You watch the next step will be to force electric companies to buy the over price power to make Obama's bubbies rich. This green energy stuff is a scam. We pay to build it ,we cover their losses then we pay a higher price for it. Everyone but us walks away with pockets full.


----------



## Slippy (Nov 14, 2013)

Another example of waste in gummint. More reason to be prepared.


----------



## HuntingHawk (Dec 16, 2012)

Anything with a turbine requires down time for maintenance. To me, that makes solar the most efficient.


----------



## SDF880 (Mar 28, 2013)

I'm OK with some small 500W windmill on my roof hiding from the neighbors and providing enough power to keep some battery charged
or an inverter going and a few lights. But large scale seems they aren't even close on a cost/benefit from these things and probably never will
in my lifetime. It does seem like a lot of these look good feel good projects do nothing but line the pockets of some select folks! I recently flew
from the Ohio valley up to New England on a very clear day and over parts of PA/NY even from 33,000 feet I could see a lot of windmills! What 
struck me besides the shear amount of them on almost every ridgeline was the amount of them that were not turning! I remember chuckling
and thinking "Ya these really work well!"


----------



## Makwa (Dec 19, 2014)

The big wind turbines are a huge hole to throw money into.

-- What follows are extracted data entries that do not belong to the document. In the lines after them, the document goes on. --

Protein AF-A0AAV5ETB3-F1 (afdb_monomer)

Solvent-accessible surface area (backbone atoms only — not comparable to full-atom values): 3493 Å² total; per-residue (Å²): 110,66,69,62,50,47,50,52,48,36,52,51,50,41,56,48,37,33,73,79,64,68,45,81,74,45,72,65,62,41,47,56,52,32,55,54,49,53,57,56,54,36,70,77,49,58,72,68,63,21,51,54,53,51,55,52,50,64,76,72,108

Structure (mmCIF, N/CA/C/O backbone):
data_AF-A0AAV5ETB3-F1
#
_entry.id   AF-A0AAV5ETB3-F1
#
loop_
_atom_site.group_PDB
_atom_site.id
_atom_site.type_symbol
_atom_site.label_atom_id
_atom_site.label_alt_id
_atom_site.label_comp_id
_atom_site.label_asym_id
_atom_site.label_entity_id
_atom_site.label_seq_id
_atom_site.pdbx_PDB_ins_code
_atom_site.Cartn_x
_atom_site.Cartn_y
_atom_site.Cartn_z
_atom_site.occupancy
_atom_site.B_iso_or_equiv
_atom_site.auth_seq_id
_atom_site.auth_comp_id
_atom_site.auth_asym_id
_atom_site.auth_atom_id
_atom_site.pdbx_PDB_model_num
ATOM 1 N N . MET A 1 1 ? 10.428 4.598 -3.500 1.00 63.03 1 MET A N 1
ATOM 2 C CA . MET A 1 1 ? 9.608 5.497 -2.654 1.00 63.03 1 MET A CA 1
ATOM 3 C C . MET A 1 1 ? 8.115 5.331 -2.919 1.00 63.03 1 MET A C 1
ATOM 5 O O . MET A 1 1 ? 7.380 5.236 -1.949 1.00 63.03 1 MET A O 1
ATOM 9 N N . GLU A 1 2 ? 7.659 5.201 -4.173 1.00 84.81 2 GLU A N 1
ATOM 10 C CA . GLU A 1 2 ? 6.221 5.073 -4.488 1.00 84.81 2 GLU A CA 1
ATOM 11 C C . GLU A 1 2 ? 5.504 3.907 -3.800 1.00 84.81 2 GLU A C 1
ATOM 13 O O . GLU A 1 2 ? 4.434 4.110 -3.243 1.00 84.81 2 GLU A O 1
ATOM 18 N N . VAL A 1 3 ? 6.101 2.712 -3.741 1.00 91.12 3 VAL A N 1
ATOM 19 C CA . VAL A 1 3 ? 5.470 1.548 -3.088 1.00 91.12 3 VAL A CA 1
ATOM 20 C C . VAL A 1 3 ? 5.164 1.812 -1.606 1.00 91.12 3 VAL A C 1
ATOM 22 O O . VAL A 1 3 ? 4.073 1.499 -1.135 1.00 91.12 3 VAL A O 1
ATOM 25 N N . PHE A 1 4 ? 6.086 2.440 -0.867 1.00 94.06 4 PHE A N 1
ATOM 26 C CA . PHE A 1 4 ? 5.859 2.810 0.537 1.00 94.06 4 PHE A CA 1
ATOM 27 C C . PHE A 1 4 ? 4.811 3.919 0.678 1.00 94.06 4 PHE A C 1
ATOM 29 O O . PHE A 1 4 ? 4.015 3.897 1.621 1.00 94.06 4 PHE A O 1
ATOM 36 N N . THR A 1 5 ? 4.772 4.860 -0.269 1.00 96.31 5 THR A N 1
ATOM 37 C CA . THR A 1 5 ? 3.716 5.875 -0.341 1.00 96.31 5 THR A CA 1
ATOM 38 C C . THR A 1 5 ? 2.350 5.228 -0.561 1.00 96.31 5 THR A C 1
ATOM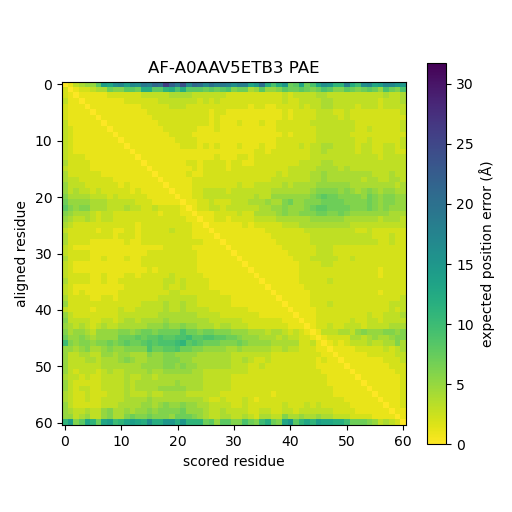 40 O O . THR A 1 5 ? 1.423 5.541 0.180 1.00 96.31 5 THR A O 1
ATOM 43 N N . ILE A 1 6 ? 2.227 4.278 -1.496 1.00 96.44 6 ILE A N 1
ATOM 44 C CA . ILE A 1 6 ? 0.983 3.537 -1.757 1.00 96.44 6 ILE A CA 1
ATOM 45 C C . ILE A 1 6 ? 0.568 2.751 -0.508 1.00 96.44 6 ILE A C 1
ATOM 47 O O . ILE A 1 6 ? -0.566 2.877 -0.058 1.00 96.44 6 ILE A O 1
ATOM 51 N N . ALA A 1 7 ? 1.489 2.014 0.121 1.00 97.12 7 ALA A N 1
ATOM 52 C CA . ALA A 1 7 ? 1.223 1.293 1.368 1.00 97.12 7 ALA A CA 1
ATOM 53 C C . ALA A 1 7 ? 0.663 2.213 2.466 1.00 97.12 7 ALA A C 1
ATOM 55 O O . ALA A 1 7 ? -0.368 1.908 3.072 1.00 97.12 7 ALA A O 1
ATOM 56 N N . SER A 1 8 ? 1.311 3.361 2.685 1.00 98.19 8 SER A N 1
ATOM 57 C CA . SER A 1 8 ? 0.900 4.357 3.683 1.00 98.19 8 SER A CA 1
ATOM 58 C C . SER A 1 8 ? -0.449 4.996 3.337 1.00 98.19 8 SER A C 1
ATOM 60 O O . SER A 1 8 ? -1.288 5.200 4.218 1.00 98.19 8 SER A O 1
ATOM 62 N N . TRP A 1 9 ? -0.688 5.264 2.051 1.00 97.88 9 TRP A N 1
ATOM 63 C CA . TRP A 1 9 ? -1.952 5.785 1.539 1.00 97.88 9 TRP A CA 1
ATOM 64 C C . TRP A 1 9 ? -3.110 4.814 1.772 1.00 97.88 9 TRP A C 1
ATOM 66 O O . TRP A 1 9 ? -4.176 5.215 2.243 1.00 97.88 9 TRP A O 1
ATOM 76 N N . GLU A 1 10 ? -2.896 3.521 1.528 1.00 98.25 10 GLU A N 1
ATOM 77 C CA . GLU A 1 10 ? -3.903 2.502 1.809 1.00 98.25 10 GLU A CA 1
ATOM 78 C C . GLU A 1 10 ? -4.217 2.402 3.306 1.00 98.25 10 GLU A C 1
ATOM 80 O O . GLU A 1 10 ? -5.386 2.290 3.670 1.00 98.25 10 GLU A O 1
ATOM 85 N N . ILE A 1 11 ? -3.222 2.525 4.196 1.00 98.12 11 ILE A N 1
ATOM 86 C CA . ILE A 1 11 ? -3.466 2.576 5.652 1.00 98.12 11 ILE A CA 1
ATOM 87 C C . ILE A 1 11 ? -4.352 3.777 6.001 1.00 98.12 11 ILE A C 1
ATOM 89 O O . ILE A 1 11 ? -5.314 3.653 6.766 1.00 98.12 11 ILE A O 1
ATOM 93 N N . TRP A 1 12 ? -4.050 4.945 5.432 1.00 98.31 12 TRP A N 1
ATOM 94 C CA . TRP A 1 12 ? -4.844 6.150 5.649 1.00 98.31 12 TRP A CA 1
ATOM 95 C C . TRP A 1 12 ? -6.293 5.976 5.163 1.00 98.31 12 TRP A C 1
ATOM 97 O O . TRP A 1 12 ? -7.229 6.302 5.897 1.00 98.31 12 TRP A O 1
ATOM 107 N N . LYS A 1 13 ? -6.506 5.368 3.987 1.00 98.12 13 LYS A N 1
ATOM 108 C CA . LYS A 1 13 ? -7.853 5.055 3.477 1.00 98.12 13 LYS A CA 1
ATOM 109 C C . LYS A 1 13 ? -8.616 4.085 4.380 1.00 98.12 13 LYS A C 1
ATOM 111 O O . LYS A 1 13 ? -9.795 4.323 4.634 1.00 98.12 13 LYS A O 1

They are a very expensive 'feel good' project. Not surprisingly they seem to have a lot more problems where they are constructed at/in/near the ocean where corrosion is much more pervasive. 

There is a bank of these big albatrosses about 150 SE of where I live, out in the prairies. I stopped for gas one day when we passed through that area on a trip south and one thing I noticed was this annoying sound they make. It is very weird and almost like a vibration and it feels like there are constant air percussions...... for lack of a better word. I think if you lived there it would drive you nuts.

Where these are located is windy country and even there they have to be heavily subsidized. Your tax dollars at work.


----------



## Arklatex (May 24, 2014)

Just an observation, I have seen massive wind farms in central Texas. Acres upon acres of them, but the huge amount of land they occupy is not used for anything other than electric production. Seems like a big waste of space to me. One coal or nuke plant would use a fraction of the space and outproduce the wind farm. But as already mentioned it is not clean and feel goody.


----------



## Hawaii Volcano Squad (Sep 25, 2013)

We have a big wind farm here on the Big Island of Hawaii, but we have very reliable predictable tradewinds.


----------



## Camel923 (Aug 13, 2014)

There are wind farms are here high atop the Alleghennies. Really ruin the view. 

Down time for maintanence, the wind speed has to be above a certain speed and not in excess of a certain speed or they do not work. Unless massive government subsidies are involved, the cost of energy is almost unaffordable. 

Look at Spain. Lots of wind farms in the ocean. Looked great until the government funding ended. Then the energy was too expensive. Spain lost 2 or 3 jobs in the regular economy for every one green energy produced.


----------



## Salt-N-Pepper (Aug 18, 2014)

Wind farms, IN THE RIGHT SPOTS, are incredibly useful.

Unfortunately, the right spots are few and they are generally nowhere near where needs energy.

Of the alternative energy sources, wind is a very poor choice except around where I live… in Iowa, they are great (constant wind, Des Moines and Omaha close enough to use the energy)… but that's the exception...


----------